Physiology of Electric Shock
Physiology of Electric Shock
Most people have experienced some form of electric shock, where electric current causes their bodies to experience trauma or pain. If such persons are fortunate enough, the extent of their experience is limited to tingles from static electricity building up and discharging through their bodies. When people are working around electric appliance capable of delivering high power, electric shock becomes an issue where pain is the least significant result as it can lead to death. This paper seeks to give a brief discussion of the physiology of electric shock.
When electric current is conducted through a material, any resistance to the flow of electric current results in dissipation of energy, and this energy is usually in the form of heat (Myers, 2006). This is the most easy to understand effect of electric current on living tissue. Whenever the amount of heat is high enough, the tissue may burn. This effect can physiologically be equated to any damage caused by high temperature source of heat or flames; however, electric current can burn tissues beneath the skin, and this effect can be fatal to the major internal organs like the heart.
Another physiological effect of electric current is on the nervous system of the victim. This coordinates the brain, spinal cord, and other sensory organs in the body. Nerve cells communicate to each other and produce neurotransmitters when stimulated by electrical signals (Tasaki, 2012). When electric current of significant magnitude pass through a living creature, it supersedes the electrical impulses generated by the neurons. As a result, it overloads the nervous system and prevents the ability of reflex signals to trigger the muscles. Muscles triggered by external current (shock) contract involuntarily, where the victim has no control over it.
The problem of electric current becomes worse when a victim contacts an open circuit with bare hands. Biologically, there is better development of the forearm muscles that are responsible for bending fingers than the muscles responsible for extending the fingers.
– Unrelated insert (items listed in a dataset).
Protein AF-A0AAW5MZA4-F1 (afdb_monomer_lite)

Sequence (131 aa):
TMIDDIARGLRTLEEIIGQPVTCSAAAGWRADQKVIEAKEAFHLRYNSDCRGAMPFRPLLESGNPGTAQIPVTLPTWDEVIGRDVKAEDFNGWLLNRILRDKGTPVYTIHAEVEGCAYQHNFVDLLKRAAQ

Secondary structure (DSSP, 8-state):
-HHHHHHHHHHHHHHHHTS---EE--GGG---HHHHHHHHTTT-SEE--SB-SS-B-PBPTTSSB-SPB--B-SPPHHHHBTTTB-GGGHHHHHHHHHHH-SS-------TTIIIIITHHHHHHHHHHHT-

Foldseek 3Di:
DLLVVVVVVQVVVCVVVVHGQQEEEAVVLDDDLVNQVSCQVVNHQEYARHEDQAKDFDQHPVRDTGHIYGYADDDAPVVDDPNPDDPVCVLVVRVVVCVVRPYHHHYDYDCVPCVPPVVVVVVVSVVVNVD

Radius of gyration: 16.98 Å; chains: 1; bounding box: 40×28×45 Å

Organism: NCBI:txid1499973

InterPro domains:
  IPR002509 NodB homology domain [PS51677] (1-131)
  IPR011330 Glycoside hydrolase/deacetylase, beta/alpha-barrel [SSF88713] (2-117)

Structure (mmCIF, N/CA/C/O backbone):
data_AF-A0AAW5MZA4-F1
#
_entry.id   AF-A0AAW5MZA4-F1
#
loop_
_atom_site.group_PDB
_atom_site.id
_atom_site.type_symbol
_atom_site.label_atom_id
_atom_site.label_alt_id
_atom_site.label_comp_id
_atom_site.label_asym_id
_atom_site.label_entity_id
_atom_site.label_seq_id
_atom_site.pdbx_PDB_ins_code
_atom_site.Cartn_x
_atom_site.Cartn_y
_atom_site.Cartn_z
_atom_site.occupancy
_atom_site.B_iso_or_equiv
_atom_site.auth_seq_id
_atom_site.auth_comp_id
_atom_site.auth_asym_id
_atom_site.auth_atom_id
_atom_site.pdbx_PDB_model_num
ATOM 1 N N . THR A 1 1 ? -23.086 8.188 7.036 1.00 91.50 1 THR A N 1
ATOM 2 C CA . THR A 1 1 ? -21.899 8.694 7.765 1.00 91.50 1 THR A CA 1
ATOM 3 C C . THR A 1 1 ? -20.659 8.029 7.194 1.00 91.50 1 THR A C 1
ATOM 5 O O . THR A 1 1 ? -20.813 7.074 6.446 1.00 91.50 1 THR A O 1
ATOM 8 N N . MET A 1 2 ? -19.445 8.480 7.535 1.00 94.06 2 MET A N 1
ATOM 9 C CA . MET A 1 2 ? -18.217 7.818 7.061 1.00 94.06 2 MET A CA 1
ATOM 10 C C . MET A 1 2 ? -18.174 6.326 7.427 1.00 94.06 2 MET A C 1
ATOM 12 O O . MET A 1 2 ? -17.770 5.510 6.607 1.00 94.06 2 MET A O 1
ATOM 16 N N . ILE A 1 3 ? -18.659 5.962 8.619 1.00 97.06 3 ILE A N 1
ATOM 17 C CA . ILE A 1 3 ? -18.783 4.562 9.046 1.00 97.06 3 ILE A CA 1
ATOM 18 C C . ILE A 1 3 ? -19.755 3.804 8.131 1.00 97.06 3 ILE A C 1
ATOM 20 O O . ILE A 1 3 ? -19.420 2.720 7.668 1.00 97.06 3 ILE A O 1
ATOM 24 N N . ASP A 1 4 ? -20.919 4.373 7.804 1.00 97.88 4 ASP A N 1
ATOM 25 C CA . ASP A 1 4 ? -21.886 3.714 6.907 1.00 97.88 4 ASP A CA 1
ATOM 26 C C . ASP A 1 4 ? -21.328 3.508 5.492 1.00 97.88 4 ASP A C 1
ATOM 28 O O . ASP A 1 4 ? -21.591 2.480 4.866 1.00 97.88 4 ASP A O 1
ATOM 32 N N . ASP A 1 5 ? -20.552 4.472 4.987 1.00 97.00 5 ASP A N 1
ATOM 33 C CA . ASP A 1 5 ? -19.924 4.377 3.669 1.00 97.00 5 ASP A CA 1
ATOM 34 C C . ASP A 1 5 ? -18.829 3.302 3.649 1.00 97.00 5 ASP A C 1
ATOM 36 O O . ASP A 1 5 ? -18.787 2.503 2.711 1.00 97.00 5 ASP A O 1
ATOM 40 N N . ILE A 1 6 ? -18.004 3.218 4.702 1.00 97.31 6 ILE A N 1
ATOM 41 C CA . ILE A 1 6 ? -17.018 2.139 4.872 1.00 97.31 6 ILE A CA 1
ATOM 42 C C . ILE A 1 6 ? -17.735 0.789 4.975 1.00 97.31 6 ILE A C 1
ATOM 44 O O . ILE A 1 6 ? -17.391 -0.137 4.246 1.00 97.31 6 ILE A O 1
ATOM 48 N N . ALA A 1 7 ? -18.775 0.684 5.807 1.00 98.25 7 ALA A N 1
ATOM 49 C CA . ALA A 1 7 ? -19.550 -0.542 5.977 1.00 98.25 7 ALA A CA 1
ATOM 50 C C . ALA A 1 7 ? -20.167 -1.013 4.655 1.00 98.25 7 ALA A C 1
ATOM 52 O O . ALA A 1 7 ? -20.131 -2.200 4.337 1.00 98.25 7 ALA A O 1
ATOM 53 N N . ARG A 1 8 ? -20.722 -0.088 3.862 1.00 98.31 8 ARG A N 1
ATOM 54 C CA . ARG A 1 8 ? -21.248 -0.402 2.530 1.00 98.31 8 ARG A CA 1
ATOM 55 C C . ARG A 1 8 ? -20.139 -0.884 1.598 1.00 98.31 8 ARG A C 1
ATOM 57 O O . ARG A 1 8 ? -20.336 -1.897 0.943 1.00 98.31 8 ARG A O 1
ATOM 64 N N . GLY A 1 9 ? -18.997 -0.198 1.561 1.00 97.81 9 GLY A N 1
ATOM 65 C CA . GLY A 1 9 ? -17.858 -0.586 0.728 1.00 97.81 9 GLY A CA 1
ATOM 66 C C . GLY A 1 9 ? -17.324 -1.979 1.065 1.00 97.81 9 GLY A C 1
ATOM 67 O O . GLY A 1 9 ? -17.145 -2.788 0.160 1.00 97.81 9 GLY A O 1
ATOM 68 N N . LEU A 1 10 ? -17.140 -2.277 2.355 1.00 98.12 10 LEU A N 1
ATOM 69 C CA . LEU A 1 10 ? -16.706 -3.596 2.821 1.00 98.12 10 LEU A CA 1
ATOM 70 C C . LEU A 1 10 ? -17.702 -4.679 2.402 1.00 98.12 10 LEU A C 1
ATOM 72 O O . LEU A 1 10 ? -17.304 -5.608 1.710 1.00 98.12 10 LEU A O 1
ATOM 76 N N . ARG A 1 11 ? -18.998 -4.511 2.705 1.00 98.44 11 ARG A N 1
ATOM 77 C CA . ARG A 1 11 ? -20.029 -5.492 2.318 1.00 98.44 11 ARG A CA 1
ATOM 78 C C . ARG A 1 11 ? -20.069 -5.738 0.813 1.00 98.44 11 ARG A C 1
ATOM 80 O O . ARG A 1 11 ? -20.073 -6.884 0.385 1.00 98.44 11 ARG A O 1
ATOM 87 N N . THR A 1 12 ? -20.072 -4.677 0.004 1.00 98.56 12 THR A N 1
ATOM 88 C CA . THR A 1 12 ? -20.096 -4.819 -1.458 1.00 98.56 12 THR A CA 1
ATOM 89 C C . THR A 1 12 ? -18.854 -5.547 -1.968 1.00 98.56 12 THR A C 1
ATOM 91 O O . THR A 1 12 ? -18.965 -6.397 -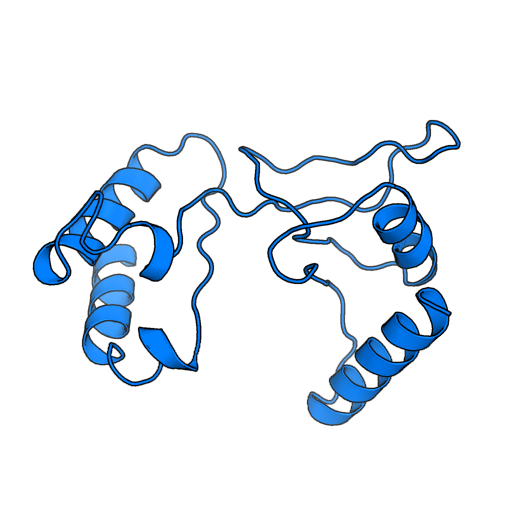2.846 1.00 98.56 12 THR A O 1
ATOM 94 N N . LEU A 1 13 ? -17.670 -5.253 -1.424 1.00 98.31 13 LEU A N 1
ATOM 95 C CA . LEU A 1 13 ? -16.454 -5.967 -1.808 1.00 98.31 13 LEU A CA 1
ATOM 96 C C . LEU A 1 13 ? -16.520 -7.442 -1.412 1.00 98.31 13 LEU A C 1
ATOM 98 O O . LEU A 1 13 ? -16.205 -8.281 -2.247 1.00 98.31 13 LEU A O 1
ATOM 102 N N . GLU A 1 14 ? -16.968 -7.756 -0.197 1.00 98.50 14 GLU A N 1
ATOM 103 C CA . GLU A 1 14 ? -17.141 -9.131 0.289 1.00 98.50 14 GL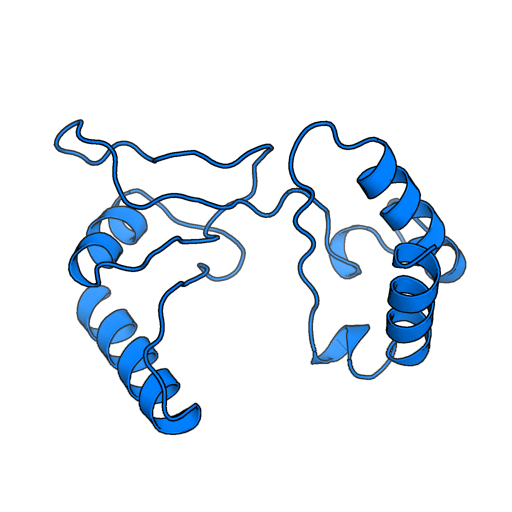U A CA 1
ATOM 104 C C . GLU A 1 14 ? -18.110 -9.938 -0.582 1.00 98.50 14 GLU A C 1
ATOM 106 O O . GLU A 1 14 ? -17.817 -11.084 -0.920 1.00 98.50 14 GLU A O 1
ATOM 111 N N . GLU A 1 15 ? -19.223 -9.332 -1.008 1.00 98.62 15 GLU A N 1
ATOM 112 C CA . GLU A 1 15 ? -20.177 -9.933 -1.950 1.00 98.62 15 GLU A CA 1
ATOM 113 C C . GLU A 1 15 ? -19.533 -10.231 -3.313 1.00 98.62 15 GLU A C 1
ATOM 115 O O . GLU A 1 15 ? -19.777 -11.289 -3.891 1.00 98.62 15 GLU A O 1
ATOM 120 N N . ILE A 1 16 ? -18.689 -9.325 -3.819 1.00 98.50 16 ILE A N 1
ATOM 121 C CA . ILE A 1 16 ? -18.001 -9.486 -5.108 1.00 98.50 16 ILE A CA 1
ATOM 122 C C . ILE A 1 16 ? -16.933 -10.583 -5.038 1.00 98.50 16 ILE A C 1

Therefore, when the two muscles contract due to an electric current that passes through the person’s arm, the bending muscles will dominate (Tasaki, 2012). Eventually, this leads to the clenching of fingers into a fist. If a victim touches a live current conductor through his palm, the clenching action will make the hand grasp the wire more firmly. The victim will be unable to release the wire and this will worsen the electric shock. Medically, the condition of involuntary muscle contraction is referred to as tetanus. To deal with the shock-induced tetanus, the electric current running through the victim should be stopped.
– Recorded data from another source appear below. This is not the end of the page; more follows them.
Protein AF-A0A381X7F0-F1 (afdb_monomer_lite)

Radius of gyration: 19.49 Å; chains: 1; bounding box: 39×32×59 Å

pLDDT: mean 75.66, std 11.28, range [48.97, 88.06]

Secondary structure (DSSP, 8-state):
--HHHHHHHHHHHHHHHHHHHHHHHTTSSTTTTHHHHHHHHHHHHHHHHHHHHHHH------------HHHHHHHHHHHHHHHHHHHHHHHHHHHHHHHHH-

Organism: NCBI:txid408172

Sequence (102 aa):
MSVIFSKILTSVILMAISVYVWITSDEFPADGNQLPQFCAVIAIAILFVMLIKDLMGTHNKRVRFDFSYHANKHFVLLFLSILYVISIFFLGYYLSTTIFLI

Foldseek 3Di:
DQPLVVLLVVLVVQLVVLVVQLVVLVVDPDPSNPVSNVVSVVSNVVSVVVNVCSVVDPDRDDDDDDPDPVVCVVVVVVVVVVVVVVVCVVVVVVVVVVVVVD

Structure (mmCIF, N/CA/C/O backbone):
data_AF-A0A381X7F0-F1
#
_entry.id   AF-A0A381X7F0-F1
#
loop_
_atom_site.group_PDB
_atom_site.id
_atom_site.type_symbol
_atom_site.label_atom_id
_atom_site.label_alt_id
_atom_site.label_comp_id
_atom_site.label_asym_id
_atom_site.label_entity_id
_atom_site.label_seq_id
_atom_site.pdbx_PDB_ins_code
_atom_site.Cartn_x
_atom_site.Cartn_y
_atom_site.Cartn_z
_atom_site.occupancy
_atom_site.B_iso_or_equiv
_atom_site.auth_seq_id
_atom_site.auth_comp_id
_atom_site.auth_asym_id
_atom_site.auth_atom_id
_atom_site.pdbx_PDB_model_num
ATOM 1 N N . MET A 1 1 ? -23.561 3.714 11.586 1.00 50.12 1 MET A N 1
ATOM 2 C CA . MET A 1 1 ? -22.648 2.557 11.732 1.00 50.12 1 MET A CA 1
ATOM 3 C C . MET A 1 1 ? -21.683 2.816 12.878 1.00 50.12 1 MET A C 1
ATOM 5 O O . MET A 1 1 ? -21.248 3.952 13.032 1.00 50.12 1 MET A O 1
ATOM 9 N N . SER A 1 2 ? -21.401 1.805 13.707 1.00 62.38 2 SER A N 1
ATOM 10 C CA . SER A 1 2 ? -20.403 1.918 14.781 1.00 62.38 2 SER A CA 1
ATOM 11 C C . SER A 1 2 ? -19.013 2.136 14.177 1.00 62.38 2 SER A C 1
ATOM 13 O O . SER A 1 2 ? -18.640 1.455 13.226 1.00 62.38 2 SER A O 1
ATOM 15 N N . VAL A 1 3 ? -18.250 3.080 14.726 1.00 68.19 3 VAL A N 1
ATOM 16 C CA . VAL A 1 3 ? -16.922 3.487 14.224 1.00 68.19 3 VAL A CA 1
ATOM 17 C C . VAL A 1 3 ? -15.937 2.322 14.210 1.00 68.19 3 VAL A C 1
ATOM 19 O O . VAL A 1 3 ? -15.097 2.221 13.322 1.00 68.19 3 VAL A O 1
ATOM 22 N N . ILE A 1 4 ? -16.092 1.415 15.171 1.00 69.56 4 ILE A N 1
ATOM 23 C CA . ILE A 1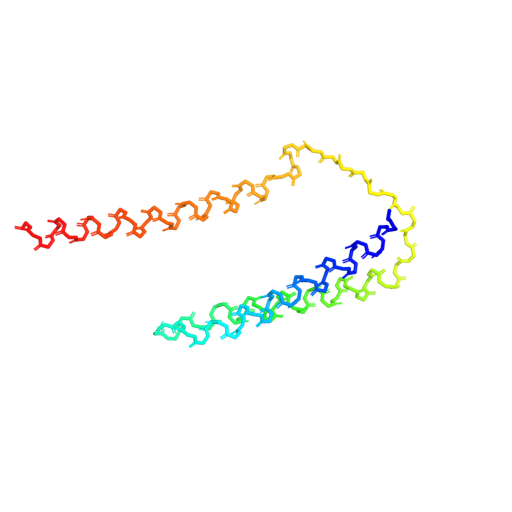 4 ? -15.293 0.198 15.307 1.00 69.56 4 ILE A CA 1
ATOM 24 C C . ILE A 1 4 ? -15.529 -0.728 14.111 1.00 69.56 4 ILE A C 1
ATOM 26 O O . ILE A 1 4 ? -14.574 -1.206 13.511 1.00 69.56 4 ILE A O 1
ATOM 30 N N . PHE A 1 5 ? -16.789 -0.915 13.704 1.00 74.56 5 PHE A N 1
ATOM 31 C CA . PHE A 1 5 ? -17.121 -1.751 12.551 1.00 74.56 5 PHE A CA 1
ATOM 32 C C . PHE A 1 5 ? -16.510 -1.191 11.262 1.00 74.56 5 PHE A C 1
ATOM 34 O O . PHE A 1 5 ? -15.891 -1.934 10.509 1.00 74.56 5 PHE A O 1
ATOM 41 N N . SER A 1 6 ? -16.608 0.126 11.038 1.00 76.81 6 SER A N 1
ATOM 42 C CA . SER A 1 6 ? -15.998 0.768 9.867 1.00 76.81 6 SER A CA 1
ATOM 43 C C . SER A 1 6 ? -14.476 0.629 9.857 1.00 76.81 6 SER A C 1
ATOM 45 O O . SER A 1 6 ? -13.912 0.336 8.809 1.00 76.81 6 SER A O 1
ATOM 47 N N . LYS A 1 7 ? -13.804 0.783 11.002 1.00 77.25 7 LYS A N 1
ATOM 48 C CA . LYS A 1 7 ? -12.348 0.607 11.104 1.00 77.25 7 LYS A CA 1
ATOM 49 C C . LYS A 1 7 ? -11.912 -0.827 10.825 1.00 77.25 7 LYS A C 1
ATOM 51 O O . LYS A 1 7 ? -11.031 -1.031 10.000 1.00 77.25 7 LYS A O 1
ATOM 56 N N . ILE A 1 8 ? -12.567 -1.807 11.450 1.00 81.69 8 ILE A N 1
ATOM 57 C CA . ILE A 1 8 ? -12.266 -3.230 11.240 1.00 81.69 8 ILE A CA 1
ATOM 58 C C . ILE A 1 8 ? -12.479 -3.594 9.771 1.00 81.69 8 ILE A C 1
ATOM 60 O O . ILE A 1 8 ? -11.588 -4.166 9.151 1.00 81.69 8 ILE A O 1
ATOM 64 N N . LEU A 1 9 ? -13.618 -3.200 9.193 1.00 83.62 9 LEU A N 1
ATOM 65 C CA . LEU A 1 9 ? -13.921 -3.443 7.784 1.00 83.62 9 LEU A CA 1
ATOM 66 C C . LEU A 1 9 ? -12.864 -2.816 6.862 1.00 83.62 9 LEU A C 1
ATOM 68 O O . LEU A 1 9 ? -12.394 -3.470 5.938 1.00 83.62 9 LEU A O 1
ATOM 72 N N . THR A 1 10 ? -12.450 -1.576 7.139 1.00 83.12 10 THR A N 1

When an electric shock affects an individual, the electric current penetrates beyond the superficial layer of the skin. Moreover, the diaphragm muscle that controls the heart and the lungs may be “frozen” in a tetanus state by electric current. Equally important to note is that even low currents affect nerve cell signals and hence causing irregular heart beat. This condition is called fibrillation and causes the heart to be ineffective in pumping blood to the vital body organs. Eventually, a strong electric current through the body leads to cardiac arrest. However, it is ironical to note that medics make use of a strong jolt of electric current, applied across the chest of the victim, to make a fibrillating heart resume a normal beating pattern. Electric circuits may have Direct Current (DC) or Alternating Current (AC). The effect of AC on the body depends on the frequency where a low frequency (50-60 Hz) is more harmful than a high frequency (Kroll & Ho, 2009). Similarly, a low frequency AC is five times more dangerous than DC of the same voltage and amperage. This is because it causes a prolonged muscle contraction (tetany) that freezes the hand to the source of current and hence causes an extended exposure. On the contrary, a DC causes a single convulsive contraction that pushes the victim ways from the source of current. In either way, all electric currents that are high enough to cause a muscle action should be avoided.
Kroll, M. & Ho, J. (2009). TASER® Conducted Electrical Weapons: Physiology, Pathology, and Law. New York: Springer.
Tasaki, I. (2012). Physiology and Electrochemistry of Nerve Fibers. New York: Elsevier.